Days later, co-owner Sir Jim Ratcliffe unveiled designs for a proposed “Wembley of the North”: a 100,000-seater stadium to replace Old Trafford. Ambitious as it sounds, the project now faces its real test: England’s planning and property law.
For Ratcliffe & Co, such ambition must pass through the Town and Country Planning Act 1990, where the Trafford Council will need to vote on whether a 100,000-seater stadium can replace the revered Old Trafford.
However, that process is likely to be lengthy, as it requires public consultation, which Manchester United is currently undertaking, as well as a formal Environmental Impact Assessment under the 2017 regulations.
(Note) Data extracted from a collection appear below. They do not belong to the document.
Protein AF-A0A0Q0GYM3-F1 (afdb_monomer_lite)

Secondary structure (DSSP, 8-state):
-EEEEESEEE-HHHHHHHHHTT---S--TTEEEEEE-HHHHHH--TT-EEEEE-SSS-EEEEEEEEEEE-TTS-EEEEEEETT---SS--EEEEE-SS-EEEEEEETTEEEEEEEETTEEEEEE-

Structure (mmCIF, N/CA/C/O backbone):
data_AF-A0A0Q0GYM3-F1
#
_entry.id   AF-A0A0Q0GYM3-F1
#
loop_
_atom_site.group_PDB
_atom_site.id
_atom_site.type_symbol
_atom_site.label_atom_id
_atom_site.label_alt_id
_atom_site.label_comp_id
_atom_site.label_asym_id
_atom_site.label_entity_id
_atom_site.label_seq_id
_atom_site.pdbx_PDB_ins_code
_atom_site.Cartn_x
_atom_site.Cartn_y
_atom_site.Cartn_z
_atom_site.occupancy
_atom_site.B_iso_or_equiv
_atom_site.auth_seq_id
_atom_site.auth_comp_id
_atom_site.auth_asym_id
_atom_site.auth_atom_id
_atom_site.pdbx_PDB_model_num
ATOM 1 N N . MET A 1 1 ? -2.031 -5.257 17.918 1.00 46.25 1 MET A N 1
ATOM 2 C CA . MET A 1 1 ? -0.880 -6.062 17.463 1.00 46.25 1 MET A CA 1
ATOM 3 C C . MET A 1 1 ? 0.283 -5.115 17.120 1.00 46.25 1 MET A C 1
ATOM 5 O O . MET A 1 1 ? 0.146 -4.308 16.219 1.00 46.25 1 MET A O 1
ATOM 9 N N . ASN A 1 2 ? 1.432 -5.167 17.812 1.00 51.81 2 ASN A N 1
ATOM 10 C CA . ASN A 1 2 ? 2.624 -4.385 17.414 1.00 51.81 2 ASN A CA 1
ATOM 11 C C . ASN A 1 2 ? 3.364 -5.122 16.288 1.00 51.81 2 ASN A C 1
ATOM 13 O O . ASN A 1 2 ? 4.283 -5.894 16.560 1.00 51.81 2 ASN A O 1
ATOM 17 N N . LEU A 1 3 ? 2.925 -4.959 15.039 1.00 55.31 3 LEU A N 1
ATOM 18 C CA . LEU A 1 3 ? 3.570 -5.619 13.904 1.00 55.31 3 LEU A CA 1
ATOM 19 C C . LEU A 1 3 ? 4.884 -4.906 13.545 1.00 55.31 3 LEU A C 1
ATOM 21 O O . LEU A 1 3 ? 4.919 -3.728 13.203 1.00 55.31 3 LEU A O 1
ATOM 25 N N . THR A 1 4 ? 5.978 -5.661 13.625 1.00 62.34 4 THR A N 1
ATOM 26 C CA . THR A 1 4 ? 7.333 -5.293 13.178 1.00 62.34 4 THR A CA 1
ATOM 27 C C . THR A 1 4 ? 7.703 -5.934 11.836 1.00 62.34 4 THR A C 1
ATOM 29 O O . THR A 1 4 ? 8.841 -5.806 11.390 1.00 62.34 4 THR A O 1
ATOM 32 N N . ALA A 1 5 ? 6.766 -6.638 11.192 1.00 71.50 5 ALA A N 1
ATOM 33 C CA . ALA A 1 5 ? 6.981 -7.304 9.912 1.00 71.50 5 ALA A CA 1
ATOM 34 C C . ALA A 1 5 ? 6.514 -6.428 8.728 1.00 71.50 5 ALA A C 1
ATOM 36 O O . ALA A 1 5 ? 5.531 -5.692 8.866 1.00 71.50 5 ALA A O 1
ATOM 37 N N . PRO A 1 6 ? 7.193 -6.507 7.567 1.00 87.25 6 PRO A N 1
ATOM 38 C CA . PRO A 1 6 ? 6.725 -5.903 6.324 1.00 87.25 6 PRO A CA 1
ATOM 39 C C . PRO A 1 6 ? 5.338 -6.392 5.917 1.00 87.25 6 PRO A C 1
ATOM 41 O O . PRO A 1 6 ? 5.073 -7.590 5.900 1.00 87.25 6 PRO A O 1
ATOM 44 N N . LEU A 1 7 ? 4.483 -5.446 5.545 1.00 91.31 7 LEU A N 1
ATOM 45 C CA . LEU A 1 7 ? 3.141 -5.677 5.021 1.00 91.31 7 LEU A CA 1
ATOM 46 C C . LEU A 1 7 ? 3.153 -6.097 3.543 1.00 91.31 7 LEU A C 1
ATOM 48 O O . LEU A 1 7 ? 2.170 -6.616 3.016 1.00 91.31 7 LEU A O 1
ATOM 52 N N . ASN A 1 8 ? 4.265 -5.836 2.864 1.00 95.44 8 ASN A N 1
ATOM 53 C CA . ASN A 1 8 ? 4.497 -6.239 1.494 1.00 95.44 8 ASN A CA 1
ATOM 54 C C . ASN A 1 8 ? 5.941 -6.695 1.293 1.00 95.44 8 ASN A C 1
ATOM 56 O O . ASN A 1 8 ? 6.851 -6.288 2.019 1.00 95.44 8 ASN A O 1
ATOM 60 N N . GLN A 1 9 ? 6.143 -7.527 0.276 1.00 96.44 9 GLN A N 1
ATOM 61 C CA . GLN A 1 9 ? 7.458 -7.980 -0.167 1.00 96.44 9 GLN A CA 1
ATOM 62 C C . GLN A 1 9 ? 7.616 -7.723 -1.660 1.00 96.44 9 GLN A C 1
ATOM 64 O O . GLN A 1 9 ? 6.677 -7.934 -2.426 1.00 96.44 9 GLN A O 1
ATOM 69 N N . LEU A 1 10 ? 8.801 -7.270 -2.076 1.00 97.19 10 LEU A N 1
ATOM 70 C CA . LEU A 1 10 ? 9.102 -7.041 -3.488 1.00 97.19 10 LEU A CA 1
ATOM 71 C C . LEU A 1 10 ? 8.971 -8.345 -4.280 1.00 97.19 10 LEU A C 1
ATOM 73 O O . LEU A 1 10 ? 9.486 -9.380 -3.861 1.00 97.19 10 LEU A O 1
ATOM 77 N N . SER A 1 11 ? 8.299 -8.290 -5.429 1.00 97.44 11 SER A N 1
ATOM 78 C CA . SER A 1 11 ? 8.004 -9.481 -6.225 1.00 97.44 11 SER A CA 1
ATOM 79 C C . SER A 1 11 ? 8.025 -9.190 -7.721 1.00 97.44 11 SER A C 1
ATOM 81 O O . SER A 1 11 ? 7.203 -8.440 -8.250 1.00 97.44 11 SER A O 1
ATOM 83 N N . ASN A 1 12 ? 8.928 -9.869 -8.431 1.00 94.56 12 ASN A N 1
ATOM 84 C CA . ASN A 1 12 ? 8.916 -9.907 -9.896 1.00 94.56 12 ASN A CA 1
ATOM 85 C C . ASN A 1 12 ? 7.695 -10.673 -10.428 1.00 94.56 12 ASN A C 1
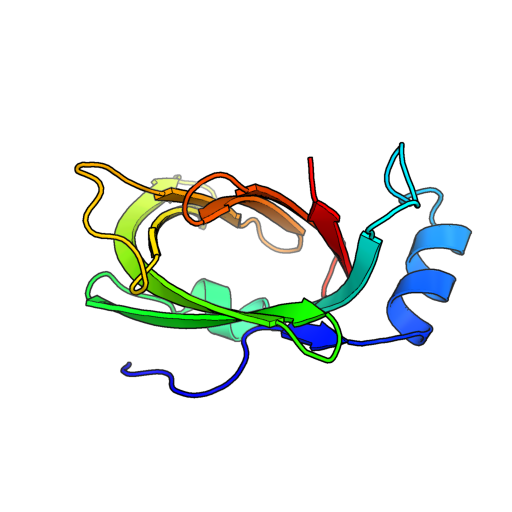ATOM 87 O O . ASN A 1 12 ? 7.206 -10.388 -11.517 1.00 94.56 12 ASN A O 1
ATOM 91 N N . HIS A 1 13 ? 7.167 -11.620 -9.649 1.00 96.69 13 HIS A N 1
ATOM 92 C CA . HIS A 1 13 ? 5.969 -12.362 -10.023 1.00 96.69 13 HIS A CA 1
ATOM 93 C C . HIS A 1 13 ? 4.725 -11.458 -10.030 1.00 96.69 13 HIS A C 1
ATOM 95 O O . HIS A 1 13 ? 3.893 -11.567 -10.934 1.00 96.69 13 HIS A O 1
ATOM 101 N N . ALA A 1 14 ? 4.643 -10.494 -9.104 1.00 97.44 14 ALA A N 1
ATOM 102 C CA . ALA A 1 14 ? 3.581 -9.490 -9.095 1.00 97.44 14 ALA A CA 1
ATOM 103 C C . ALA A 1 14 ? 3.554 -8.657 -10.387 1.00 97.44 14 ALA A C 1
ATOM 105 O O . ALA A 1 14 ? 2.475 -8.437 -10.942 1.00 97.44 14 ALA A O 1
ATOM 106 N N . HIS A 1 15 ? 4.719 -8.252 -10.913 1.00 97.06 15 HIS A N 1
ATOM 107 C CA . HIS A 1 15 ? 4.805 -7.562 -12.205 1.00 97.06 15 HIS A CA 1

To satisfy these requirements, the club would need to provide evidence to the council on traffic, noise, and the impact on the surrounding community, allowing anyone with a reasonable objection to be heard.
If the procedures are challenged by the club due to mishandling by the council, the club may seek judicial review, but only within a strict six-week window. Applying this to the current situation, it appears that the biggest obstacle in the current and short-term future is not engineering but ensuring compliance with planning law.
Even if the above does go in Manchester United’s favour, the club still faces more legal challenges regarding land ownership. Since the club wants the new stadium to be built adjacent to the current stadium, rather than in its place, it would need to acquire additional land to realise such plans. Manchester United owns some surrounding land, but not every parcel needed for the project, such as the nearby rail-freight site.
There is some tension in this matter, as a wide valuation gap exists between the club and the landowner. If negotiations collapse, Trafford Council could resort to a Compulsory Purchase Order under section 226 of the 1990 Act; however, that will require them to prove that the project enables redevelopment and is in the public’s best interest, followed by a confirmation from the Secretary of State for Levelling Up, Housing and Communities. Even then, affected parties could still challenge the order at inquiry or in court, bringing further uncertainty.
Therefore, Manchester United may advertise a “Wembley of the North”, but the decisive battles will be fought not on the pitch, but in council chambers and courtrooms. Planning permission and land acquisition lay the ground for the real matchups.
From a law student’s perspective, this illustrates how ordinary principles of planning and property law can shape one of football’s grandest ambitions.